## Exercise instructions:
Transcribe word for word the lines below from the line with "ATOM 88 N N" through the line with "ATOM 97 N N", ends included.

═════ Extracted entries ═════

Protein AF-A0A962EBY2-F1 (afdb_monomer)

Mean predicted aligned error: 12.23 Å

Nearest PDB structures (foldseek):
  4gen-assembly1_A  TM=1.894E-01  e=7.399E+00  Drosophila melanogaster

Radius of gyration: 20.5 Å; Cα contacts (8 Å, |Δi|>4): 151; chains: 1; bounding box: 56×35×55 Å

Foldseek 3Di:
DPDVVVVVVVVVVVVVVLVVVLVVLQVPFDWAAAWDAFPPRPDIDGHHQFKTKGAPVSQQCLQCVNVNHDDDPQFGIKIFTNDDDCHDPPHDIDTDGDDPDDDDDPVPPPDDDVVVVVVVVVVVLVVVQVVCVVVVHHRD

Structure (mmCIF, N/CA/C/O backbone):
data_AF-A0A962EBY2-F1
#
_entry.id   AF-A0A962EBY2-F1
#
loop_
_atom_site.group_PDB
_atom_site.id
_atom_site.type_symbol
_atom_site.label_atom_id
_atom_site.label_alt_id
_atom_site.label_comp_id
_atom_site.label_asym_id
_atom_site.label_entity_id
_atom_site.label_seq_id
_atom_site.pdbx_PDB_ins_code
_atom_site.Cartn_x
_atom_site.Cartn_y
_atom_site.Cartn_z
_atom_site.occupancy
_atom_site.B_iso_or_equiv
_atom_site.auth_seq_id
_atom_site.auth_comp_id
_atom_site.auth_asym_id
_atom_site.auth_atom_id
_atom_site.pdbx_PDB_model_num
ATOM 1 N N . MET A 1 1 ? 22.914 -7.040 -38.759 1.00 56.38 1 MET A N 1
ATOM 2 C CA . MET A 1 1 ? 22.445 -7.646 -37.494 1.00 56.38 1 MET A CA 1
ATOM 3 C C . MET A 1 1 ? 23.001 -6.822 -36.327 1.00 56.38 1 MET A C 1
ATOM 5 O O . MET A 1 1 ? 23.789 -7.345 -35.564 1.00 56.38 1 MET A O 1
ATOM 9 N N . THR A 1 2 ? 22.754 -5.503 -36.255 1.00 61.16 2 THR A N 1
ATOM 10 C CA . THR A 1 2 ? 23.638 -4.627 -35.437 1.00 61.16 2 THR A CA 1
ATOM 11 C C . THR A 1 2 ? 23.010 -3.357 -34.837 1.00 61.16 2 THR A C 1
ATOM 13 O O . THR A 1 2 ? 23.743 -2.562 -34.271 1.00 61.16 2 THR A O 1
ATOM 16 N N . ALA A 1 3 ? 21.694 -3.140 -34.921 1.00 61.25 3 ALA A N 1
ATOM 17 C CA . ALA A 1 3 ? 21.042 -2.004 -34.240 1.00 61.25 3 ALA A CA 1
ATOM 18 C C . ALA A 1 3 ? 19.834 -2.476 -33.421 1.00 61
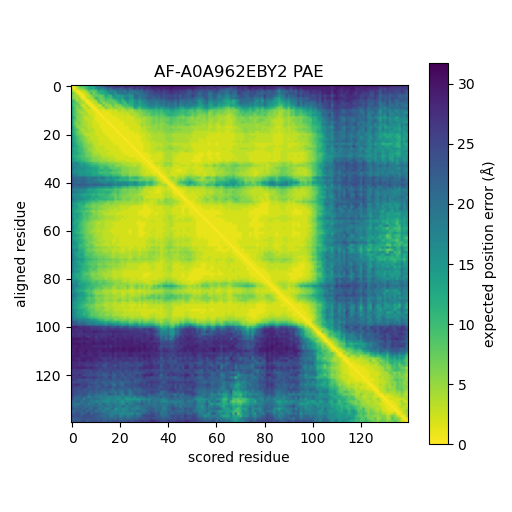.25 3 ALA A C 1
ATOM 20 O O . ALA A 1 3 ? 19.863 -2.380 -32.204 1.00 61.25 3 ALA A O 1
ATOM 21 N N . ALA A 1 4 ? 18.880 -3.153 -34.069 1.00 64.00 4 ALA A N 1
ATOM 22 C CA . ALA A 1 4 ? 17.707 -3.724 -33.398 1.00 64.00 4 ALA A CA 1
ATOM 23 C C . ALA A 1 4 ? 18.056 -4.728 -32.279 1.00 64.00 4 ALA A C 1
ATOM 25 O O . ALA A 1 4 ? 17.419 -4.733 -31.242 1.00 64.00 4 ALA A O 1
ATOM 26 N N . GLN A 1 5 ? 19.117 -5.529 -32.447 1.00 62.53 5 GLN A N 1
ATOM 27 C CA . GLN A 1 5 ? 19.557 -6.477 -31.411 1.00 62.53 5 GLN A CA 1
ATOM 28 C C . GLN A 1 5 ? 20.228 -5.804 -30.205 1.00 62.53 5 GLN A C 1
ATOM 30 O O . GLN A 1 5 ? 20.316 -6.423 -29.152 1.00 62.53 5 GLN A O 1
ATOM 35 N N . ASN A 1 6 ? 20.729 -4.575 -30.367 1.00 69.44 6 ASN A N 1
ATOM 36 C CA . ASN A 1 6 ? 21.303 -3.809 -29.263 1.00 69.44 6 ASN A CA 1
ATOM 37 C C . ASN A 1 6 ? 20.199 -3.048 -28.512 1.00 69.44 6 ASN A C 1
ATOM 39 O O . ASN A 1 6 ? 20.229 -3.029 -27.293 1.00 69.44 6 ASN A O 1
ATOM 43 N N . GLU A 1 7 ? 19.198 -2.507 -29.219 1.00 72.31 7 GLU A N 1
ATOM 44 C CA . GLU A 1 7 ? 17.998 -1.911 -28.601 1.00 72.31 7 GLU A CA 1
ATOM 45 C C . GLU A 1 7 ? 17.178 -2.944 -27.816 1.00 72.31 7 GLU A C 1
ATOM 47 O O . GLU A 1 7 ? 16.848 -2.702 -26.662 1.00 72.31 7 GLU A O 1
ATOM 52 N N . GLU A 1 8 ? 16.918 -4.127 -28.384 1.00 72.25 8 GLU A N 1
ATOM 53 C CA . GLU A 1 8 ? 16.212 -5.207 -27.674 1.00 72.25 8 GLU A CA 1
ATOM 54 C C . GLU A 1 8 ? 16.980 -5.687 -26.429 1.00 72.25 8 GLU A C 1
ATOM 56 O O . GLU A 1 8 ? 16.372 -6.074 -25.431 1.00 72.25 8 GLU A O 1
ATOM 61 N N . ALA A 1 9 ? 18.317 -5.670 -26.474 1.00 75.06 9 ALA A N 1
ATOM 62 C CA . ALA A 1 9 ? 19.150 -6.021 -25.328 1.00 75.06 9 ALA A CA 1
ATOM 63 C C . ALA A 1 9 ? 19.099 -4.943 -24.231 1.00 75.06 9 ALA A C 1
ATOM 65 O O . ALA A 1 9 ? 18.950 -5.293 -23.061 1.00 75.06 9 ALA A O 1
ATOM 66 N N . ASP A 1 10 ? 19.152 -3.660 -24.604 1.00 83.88 10 ASP A N 1
ATOM 67 C CA . ASP A 1 10 ? 19.031 -2.533 -23.670 1.00 83.88 10 ASP A CA 1
ATOM 68 C C . ASP A 1 10 ? 17.639 -2.494 -23.009 1.00 83.88 10 ASP A C 1
ATOM 70 O O . ASP A 1 10 ? 17.527 -2.285 -21.800 1.00 83.88 10 ASP A O 1
ATOM 74 N N . GLU A 1 11 ? 16.569 -2.749 -23.769 1.00 83.62 11 GLU A N 1
ATOM 75 C CA . GLU A 1 11 ? 15.201 -2.838 -23.240 1.00 83.62 11 GLU A CA 1
ATOM 76 C C . GLU A 1 11 ? 15.040 -4.010 -22.265 1.00 83.62 11 GLU A C 1
ATOM 78 O O . GLU A 1 11 ? 14.461 -3.845 -21.190 1.00 83.62 11 GLU A O 1
ATOM 83 N N . ALA A 1 12 ? 15.578 -5.185 -22.603 1.00 85.81 12 ALA A N 1
ATOM 84 C CA . ALA A 1 12 ? 15.528 -6.354 -21.729 1.00 85.81 12 ALA A CA 1
ATOM 85 C C . ALA A 1 12 ? 16.314 -6.137 -20.425 1.00 85.81 12 ALA A C 1
ATOM 87 O O . ALA A 1 12 ? 15.863 -6.550 -19.355 1.00 85.81 12 ALA A O 1
ATOM 88 N N . GLU A 1 13 ? 17.470 -5.474 -20.492 1.00 88.12 13 GLU A N 1
ATOM 89 C CA . GLU A 1 13 ? 18.283 -5.161 -19.315 1.00 88.12 13 GLU A CA 1
ATOM 90 C C . GLU A 1 13 ? 17.613 -4.104 -18.423 1.00 88.12 13 GLU A C 1
ATOM 92 O O . GLU A 1 13 ? 17.621 -4.238 -17.196 1.00 88.12 13 GLU A O 1
ATOM 97 N N . LEU A 1 14 ? 16.958 -3.102 -19.020 1.00 87.06 14 LEU A N 1
ATOM 98 C CA . LEU A 1 14 ? 16.147 -2.120 -18.298 1.00 87.06 14 LEU A CA 1
ATOM 99 C C . LEU A 1 14 ? 14.958 -2.778 -17.588 1.00 87.06 14 LEU A C 1
ATOM 101 O O . LEU A 1 14 ? 14.696 -2.485 -16.421 1.00 87.06 14 LEU A O 1
ATOM 105 N N . LEU A 1 15 ? 14.258 -3.686 -18.271 1.00 87.19 15 LEU A N 1
ATOM 106 C CA . LEU A 1 15 ? 13.111 -4.395 -17.707 1.00 87.19 15 LEU A CA 1
ATOM 107 C C . LEU A 1 15 ? 13.540 -5.293 -16.538 1.00 87.19 15 LEU A C 1
ATOM 109 O O . LEU A 1 15 ? 12.913 -5.266 -15.482 1.00 87.19 15 LEU A O 1
ATOM 113 N N . ALA A 1 16 ? 14.667 -5.997 -16.675 1.00 88.44 16 ALA A N 1
ATOM 114 C CA . ALA A 1 16 ? 15.249 -6.793 -15.596 1.00 88.44 16 ALA A CA 1
ATOM 115 C C . ALA A 1 16 ? 15.684 -5.934 -14.393 1.00 88.44 16 ALA A C 1
ATOM 117 O O . ALA A 1 16 ? 15.491 -6.336 -13.244 1.00 88.44 16 ALA A O 1
ATOM 118 N N . GLN A 1 17 ? 16.245 -4.742 -14.628 1.00 88.31 17 GLN A N 1
ATOM 119 C CA . GLN A 1 17 ? 16.557 -3.798 -13.549 1.00 88.31 17 GLN A CA 1
ATOM 120 C C . GLN A 1 17 ? 15.294 -3.307 -12.837 1.00 88.31 17 GLN A C 1
ATOM 122 O O . GLN A 1 17 ? 15.283 -3.239 -11.608 1.00 88.31 17 GLN A O 1
ATOM 127 N N . TYR A 1 18 ? 14.232 -3.001 -13.584 1.00 86.94 18 TYR A N 1
ATOM 128 C CA . TYR A 1 18 ? 12.950 -2.598 -13.011 1.00 86.94 18 TYR A CA 1
ATOM 129 C C . TYR A 1 18 ? 12.331 -3.716 -12.160 1.00 86.94 18 TYR A C 1
ATOM 131 O O . TYR A 1 18 ? 11.934 -3.467 -11.024 1.00 86.94 18 TYR A O 1
ATOM 139 N N . GLU A 1 19 ? 12.319 -4.957 -12.652 1.00 88.19 19 GLU A N 1
ATOM 140 C CA . GLU A 1 19 ? 11.830 -6.115 -11.892 1.00 88.19 19 GLU A CA 1
ATOM 141 C C . GLU A 1 19 ? 12.646 -6.355 -10.614 1.00 88.19 19 GLU A C 1
ATOM 143 O O . GLU A 1 19 ? 12.077 -6.592 -9.546 1.00 88.19 19 GLU A O 1
ATOM 148 N N . ALA A 1 20 ? 13.976 -6.240 -10.688 1.00 91.38 20 ALA A N 1
ATOM 149 C CA . ALA A 1 20 ? 14.846 -6.371 -9.522 1.00 91.38 20 ALA A CA 1
ATOM 150 C C . ALA A 1 20 ? 14.603 -5.257 -8.491 1.00 91.38 20 ALA A C 1
ATOM 152 O O . ALA A 1 20 ? 14.584 -5.521 -7.287 1.00 91.38 20 ALA A O 1
ATOM 153 N N . TYR A 1 21 ? 14.391 -4.022 -8.948 1.00 90.62 21 TYR A N 1
ATOM 154 C CA . TYR A 1 21 ? 14.050 -2.895 -8.083 1.00 90.62 21 TYR A CA 1
ATOM 155 C C . TYR A 1 21 ? 12.687 -3.092 -7.403 1.00 90.62 21 TYR A C 1
ATOM 157 O O . TYR A 1 21 ? 12.574 -2.960 -6.184 1.00 90.62 21 TYR A O 1
ATOM 165 N N . ALA A 1 22 ? 11.670 -3.493 -8.168 1.00 91.19 22 ALA A N 1
ATOM 166 C CA . ALA A 1 22 ? 10.338 -3.806 -7.659 1.00 91.19 22 ALA A CA 1
ATOM 167 C C . ALA A 1 22 ? 10.377 -4.920 -6.594 1.00 91.19 22 ALA A C 1
ATOM 169 O O . ALA A 1 22 ? 9.754 -4.799 -5.535 1.00 91.19 22 ALA A O 1
ATOM 170 N N . ALA A 1 23 ? 11.162 -5.976 -6.832 1.00 91.62 23 ALA A N 1
ATOM 171 C CA . ALA A 1 23 ? 11.367 -7.056 -5.870 1.00 91.62 23 ALA A CA 1
ATOM 172 C C . ALA A 1 23 ? 12.038 -6.566 -4.575 1.00 91.62 23 ALA A C 1
ATOM 174 O O . ALA A 1 23 ? 11.579 -6.909 -3.486 1.00 91.62 23 ALA A O 1
ATOM 175 N N . GLN A 1 24 ? 13.062 -5.708 -4.673 1.00 93.25 24 GLN A N 1
ATOM 176 C CA . GLN A 1 24 ? 13.715 -5.114 -3.499 1.00 93.25 24 GLN A CA 1
ATOM 177 C C . GLN A 1 24 ? 12.749 -4.281 -2.657 1.00 93.25 24 GLN A C 1
ATOM 179 O O . GLN A 1 24 ? 12.774 -4.381 -1.428 1.00 93.25 24 GLN A O 1
ATOM 184 N N . ILE A 1 25 ? 11.880 -3.488 -3.294 1.00 93.25 25 ILE A N 1
ATOM 185 C CA . ILE A 1 25 ? 10.842 -2.745 -2.573 1.00 93.25 25 ILE A CA 1
ATOM 186 C C . ILE A 1 25 ? 9.969 -3.729 -1.804 1.00 93.25 25 ILE A C 1
ATOM 188 O O . ILE A 1 25 ? 9.857 -3.586 -0.589 1.00 93.25 25 ILE A O 1
ATOM 192 N N . GLN A 1 26 ? 9.409 -4.739 -2.478 1.00 91.50 26 GLN A N 1
ATOM 193 C CA . GLN A 1 26 ? 8.496 -5.710 -1.871 1.00 91.50 26 GLN A CA 1
ATOM 194 C C . GLN A 1 26 ? 9.119 -6.467 -0.687 1.00 91.50 26 GLN A C 1
ATOM 196 O O . GLN A 1 26 ? 8.436 -6.713 0.312 1.00 91.50 26 GLN A O 1
ATOM 201 N N . GLU A 1 27 ? 10.400 -6.827 -0.786 1.00 92.19 27 GLU A N 1
ATOM 202 C CA . GLU A 1 27 ? 11.161 -7.483 0.286 1.00 92.19 27 GLU A CA 1
ATOM 203 C C . GLU A 1 27 ? 11.460 -6.548 1.464 1.00 92.19 27 GLU A C 1
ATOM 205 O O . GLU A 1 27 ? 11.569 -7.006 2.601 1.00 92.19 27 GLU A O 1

═════

## Answer:
ATOM 88 N N . GLU A 1 13 ? 17.470 -5.474 -20.492 1.00 88.12 13 GLU A N 1
ATOM 89 C CA . GLU A 1 13 ? 18.283 -5.161 -19.315 1.00 88.12 13 GLU A CA 1
ATOM 90 C C . GLU A 1 13 ? 17.613 -4.104 -18.423 1.00 88.12 13 GLU A C 1
ATOM 92 O O . GLU A 1 13 ? 17.621 -4.238 -17.196 1.00 88.12 13 GLU A O 1
ATOM 97 N N . LEU A 1 14 ? 16.958 -3.102 -19.020 1.00 87.06 14 LEU A N 1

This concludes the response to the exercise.